Thursday, February 18, 2010

Life Insurance

Now here is a topic that most of us don't like to think about too often. This and estate planning often get ignored for as long as possible. However, if the unthinkable does happen, I don't think anyone of us wants to leave our loved ones hurting both emotionally and financially.

Like everything financial, you should try to keep emotion out of it as much as possible. Maybe even more so with Life Insurance and Estate Planning. I'm not saying that someone selling these services would tug at your heart string on purpose, but...

OK, so the question is how much do we need and what kind? Some people will tell you how much you need without knowing anything about you. Avoid these people. The truth is the amount of life insurance you need will vary depending on the situation you're in.

Life Insurance is an expense and not a lottery ticket. You should only buy what you need and no more. After all, the insurance companies aren't giving this money away!

People should buy life insurance so that when they die, their living estate combined with their insurance proceeds can allow for the proper winding down of their financial affairs and provide the desired standard of living for their dependents. -- The Wealthy Barber

If you are single and have no kids, chances are your living estate (what you own) is probably sufficient. If not, the insurance you're going to need is very minimal. If you're married with 4 dependent children and your wife is a stay at home mom, then your needs will probably be quite a bit higher. There are a lot of people in Canada that either have way too little or way too much life insurance.

Your living estate plus your insurance proceeds must provide for the following:

1. All debt must be paid off.
2. Enough capital must be available to cover future lump-sum obligations.
1. Funeral Expenses
2. College Expenses
3. Enough capital and other sources of income present to provide sufficient cash flow to support your dependents.
4. Inflation.

You should always insure the person or people on whom you or your family is dependent upon. For a single income family, this is the money earner. However, if the stay at home mother/father were to pass then a burden is left with the surviving parent for child care expenses. In this case the stay at home parent should still be insured enough to pay off the debt and to provide enough for child care until the children are old enough to take care of themselves.

If both parents are working and making good money, the insurance isn't really needed for the spouse. There is no financial devastation. If both parents were to die though the children would be left with nothing. So, in this case it makes sense to insure the parents and only pay out when both have passed.

When we think about this, we generally only talk about family members. If you are partners with someone in a business deal though, it may be important for you to consider insuring them as well. Too much to cover here, but just think about everyone who is dependent on you and everyone you are dependent on.

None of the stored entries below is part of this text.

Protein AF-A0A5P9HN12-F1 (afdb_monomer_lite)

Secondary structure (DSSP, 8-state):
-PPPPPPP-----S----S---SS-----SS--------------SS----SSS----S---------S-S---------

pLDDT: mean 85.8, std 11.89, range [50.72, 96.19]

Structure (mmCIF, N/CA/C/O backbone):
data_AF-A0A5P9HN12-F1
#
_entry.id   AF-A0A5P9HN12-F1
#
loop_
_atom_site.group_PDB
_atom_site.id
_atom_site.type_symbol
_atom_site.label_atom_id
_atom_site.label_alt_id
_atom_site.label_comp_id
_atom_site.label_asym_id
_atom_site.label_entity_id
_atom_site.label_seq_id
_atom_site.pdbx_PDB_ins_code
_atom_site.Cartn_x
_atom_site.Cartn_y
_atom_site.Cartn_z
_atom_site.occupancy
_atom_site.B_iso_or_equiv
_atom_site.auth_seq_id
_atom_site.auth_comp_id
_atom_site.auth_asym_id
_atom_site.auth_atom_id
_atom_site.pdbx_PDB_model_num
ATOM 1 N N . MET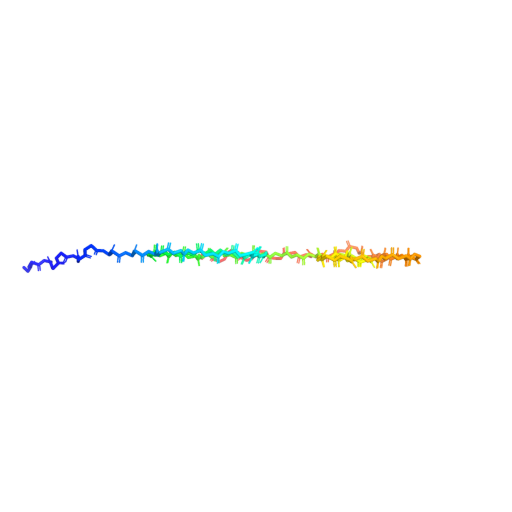 A 1 1 ? -14.341 6.318 49.668 1.00 50.72 1 MET A N 1
ATOM 2 C CA . MET A 1 1 ? -14.914 6.581 48.326 1.00 50.72 1 MET A CA 1
ATOM 3 C C . MET A 1 1 ? -14.811 5.297 47.510 1.00 50.72 1 MET A C 1
ATOM 5 O O . MET A 1 1 ? -13.704 4.803 47.342 1.00 50.72 1 MET A O 1
ATOM 9 N N . LYS A 1 2 ? -15.930 4.688 47.096 1.00 52.53 2 LYS A N 1
ATOM 10 C CA . LYS A 1 2 ? -15.915 3.446 46.302 1.00 52.53 2 LYS A CA 1
ATOM 11 C C . LYS A 1 2 ? -15.644 3.809 44.837 1.00 52.53 2 LYS A C 1
ATOM 13 O O . LYS A 1 2 ? -16.417 4.567 44.260 1.00 52.53 2 LYS A O 1
ATOM 18 N N . LYS A 1 3 ? -14.548 3.312 44.251 1.00 59.97 3 LYS A N 1
ATOM 19 C CA . LYS A 1 3 ? -14.297 3.432 42.806 1.00 59.97 3 LYS A CA 1
ATOM 20 C C . LYS A 1 3 ? -15.423 2.695 42.074 1.00 59.97 3 LYS A C 1
ATOM 22 O O . LYS A 1 3 ? -15.670 1.526 42.359 1.00 59.97 3 LYS A O 1
ATOM 27 N N . LYS A 1 4 ? -16.130 3.384 41.176 1.00 60.22 4 LYS A N 1
ATOM 28 C CA . LYS A 1 4 ? -17.109 2.768 40.272 1.00 60.22 4 LYS A CA 1
ATOM 29 C C . LYS A 1 4 ? -16.354 1.739 39.423 1.00 60.22 4 LYS A C 1
ATOM 31 O O . LYS A 1 4 ? -15.392 2.111 38.756 1.00 60.22 4 LYS A O 1
ATOM 36 N N . ALA A 1 5 ? -16.735 0.465 39.508 1.00 65.38 5 ALA A N 1
ATOM 37 C CA . ALA A 1 5 ? -16.186 -0.569 38.638 1.00 65.38 5 ALA A CA 1
ATOM 38 C C . ALA A 1 5 ? -16.511 -0.191 37.187 1.00 65.38 5 ALA A C 1
ATOM 40 O O . ALA A 1 5 ? -17.662 0.136 36.884 1.00 65.38 5 ALA A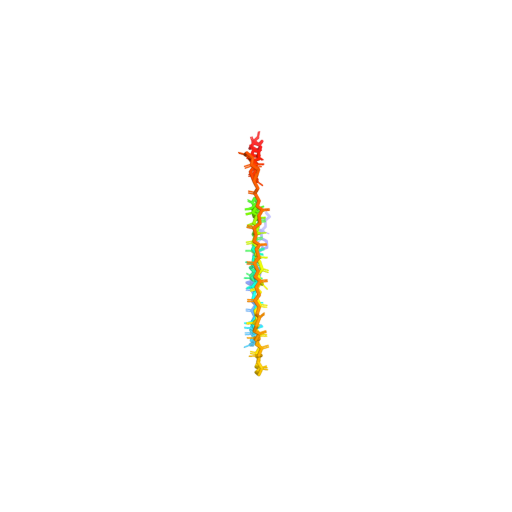 O 1
ATOM 41 N N . ALA A 1 6 ? -15.498 -0.161 36.323 1.00 66.81 6 ALA A N 1
ATOM 42 C CA . ALA A 1 6 ? -15.708 0.057 34.901 1.00 66.81 6 ALA A CA 1
ATOM 43 C C . ALA A 1 6 ? -16.599 -1.074 34.371 1.00 66.81 6 ALA A C 1
ATOM 45 O O . ALA A 1 6 ? -16.343 -2.248 34.643 1.00 66.81 6 ALA A O 1
ATOM 46 N N . SER A 1 7 ? -17.676 -0.720 33.672 1.00 67.44 7 SER A N 1
ATOM 47 C CA . SER A 1 7 ? -18.494 -1.692 32.950 1.00 67.44 7 SER A CA 1
ATOM 48 C C . SER A 1 7 ? -17.616 -2.429 31.933 1.00 67.44 7 SER A C 1
ATOM 50 O O . SER A 1 7 ? -16.809 -1.759 31.282 1.00 67.44 7 SER A O 1
ATOM 52 N N . PRO A 1 8 ? -17.750 -3.758 31.768 1.00 75.25 8 PRO A N 1
ATOM 53 C CA . PRO A 1 8 ? -16.979 -4.484 30.768 1.00 75.25 8 PRO A CA 1
ATOM 54 C C . PRO A 1 8 ? -17.274 -3.894 29.386 1.00 75.25 8 PRO A C 1
ATOM 56 O O . PRO A 1 8 ? -18.432 -3.773 28.984 1.00 75.25 8 PRO A O 1
ATOM 59 N N . ILE A 1 9 ? -16.225 -3.466 28.687 1.00 71.31 9 ILE A N 1
ATOM 60 C CA . ILE A 1 9 ? -16.330 -2.980 27.314 1.00 71.31 9 ILE A CA 1
ATOM 61 C C . ILE A 1 9 ? -16.668 -4.196 26.446 1.00 71.31 9 ILE A C 1
ATOM 63 O O . ILE A 1 9 ? -15.843 -5.088 26.270 1.00 71.31 9 ILE A O 1
ATOM 67 N N . HIS A 1 10 ? -17.899 -4.252 25.940 1.00 74.31 10 HIS A N 1
ATOM 68 C CA . HIS A 1 10 ? -18.356 -5.285 25.015 1.00 74.31 10 HIS A CA 1
ATOM 69 C C . HIS A 1 10 ? -18.401 -4.705 23.603 1.00 74.31 10 HIS A C 1
ATOM 71 O O . HIS A 1 10 ? -19.297 -3.929 23.276 1.00 74.31 10 HIS A O 1
ATOM 77 N N . ILE A 1 11 ? -17.437 -5.091 22.769 1.00 76.44 11 ILE A N 1
ATOM 78 C CA . ILE A 1 11 ? -17.434 -4.779 21.339 1.00 76.44 11 ILE A CA 1
ATOM 79 C C . ILE A 1 11 ? -17.762 -6.077 20.602 1.00 76.44 11 ILE A C 1
ATOM 81 O O . ILE A 1 11 ? -16.932 -6.980 20.538 1.00 76.44 11 ILE A O 1
ATOM 85 N N . LEU A 1 12 ? -18.987 -6.186 20.082 1.00 83.94 12 LEU A N 1
ATOM 86 C CA . LEU A 1 12 ? -19.380 -7.264 19.178 1.00 83.94 12 LEU A CA 1
ATOM 87 C C . LEU A 1 12 ? -19.380 -6.713 17.759 1.00 83.94 12 LEU A C 1
ATOM 89 O O . LEU A 1 12 ? -20.098 -5.762 17.456 1.00 83.94 12 LEU A O 1
ATOM 93 N N . LEU A 1 13 ? -18.566 -7.319 16.907 1.00 84.19 13 LEU A N 1
ATOM 94 C CA . LEU A 1 13 ? -18.520 -7.014 15.487 1.00 84.19 13 LEU A CA 1
ATOM 95 C C . LEU A 1 13 ? -19.037 -8.241 14.755 1.00 84.19 13 LEU A C 1
ATOM 97 O O . LEU A 1 13 ? -18.505 -9.331 14.942 1.00 84.19 13 LEU A O 1
ATOM 101 N N . ASP A 1 14 ? -20.072 -8.050 13.947 1.00 90.00 14 ASP A N 1
ATOM 102 C CA . ASP A 1 14 ? -20.618 -9.102 13.088 1.00 90.00 14 ASP A CA 1
ATOM 103 C C . ASP A 1 14 ? -19.603 -9.485 11.995 1.00 90.00 14 ASP A C 1
ATOM 105 O O . ASP A 1 14 ? -19.281 -10.654 11.795 1.00 90.00 14 ASP A O 1
ATOM 109 N N . LYS A 1 15 ? -18.987 -8.481 11.356 1.00 91.69 15 LYS A N 1
ATOM 110 C CA . LYS A 1 15 ? -17.892 -8.672 10.399 1.00 91.69 15 LYS A CA 1
ATOM 111 C C . LYS A 1 15 ? -16.991 -7.438 10.348 1.00 91.69 15 LYS A C 1
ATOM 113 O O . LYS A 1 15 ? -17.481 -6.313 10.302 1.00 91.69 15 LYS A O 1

So based on the above, should you insure your children? I think the answer to that is no. Remember this is an expense that it used to insure that the dependents of the insured won't be financially devastated. While this would be very emotionally devastating, it won't be financially. Well no more than any other unexpected expense. You'll recover, but the reverse is not true if you were to die and leave them with nothing.

The only other argument for insuring children is that they may not be insurable later in life. However, only an infinitesimal number of people are turned down for life insurance when they first apply for it. In life you can't avoid all risks. There are alternatives for them if this happens to be the case as well. Personal savings, working spouse, etc.

There are basically two types of Life Insurance, Term and Whole Life. They are exactly what they sound like. One is for a certain term (number of years) and the other is for your whole life. Term is less expensive, but whole life offers an additional bonus in that it has a investment portion.

So, why would I recommend Term? Well for one, the investment or savings that whole life offers is just YOUR money. When you want to use it they offer to loan it to you and charge you interest. Interest on your own money?!? Second, the investment return for Life Insurance is typically not as good as you could get on your own. So if you buy term insurance, you can invest the money you're saving and use it later for free. Finally, eventually you're no longer going to need insurance. Your children will leave home, your debts will be paid off and your assets will more than cover any final expenses you have.

The Wealthy Barbers advice: Buy renewable and convertible non-participating term insurance. This gives you more flexibility than you'll probably need.

A mortgage life insurance is just a life insurance policy with a declining balance. It may be cheaper than a standard life insurance policy, but make sure you are comparing apples to apples.

Banks and auto loan companies will often want try to convince you to insure your debts as well. This may or may not be a good idea, depending on your situation. When your accounts are settled they will take your debts from any assets you have. If you don't have enough assets to cover your debts they won't be passed on to anyone unless they are co-signed. So the only debt you'd be leaving behind is your funeral costs. So if you don't have any assets or insurance to cover your accounts, why would you care if the loan is paid either?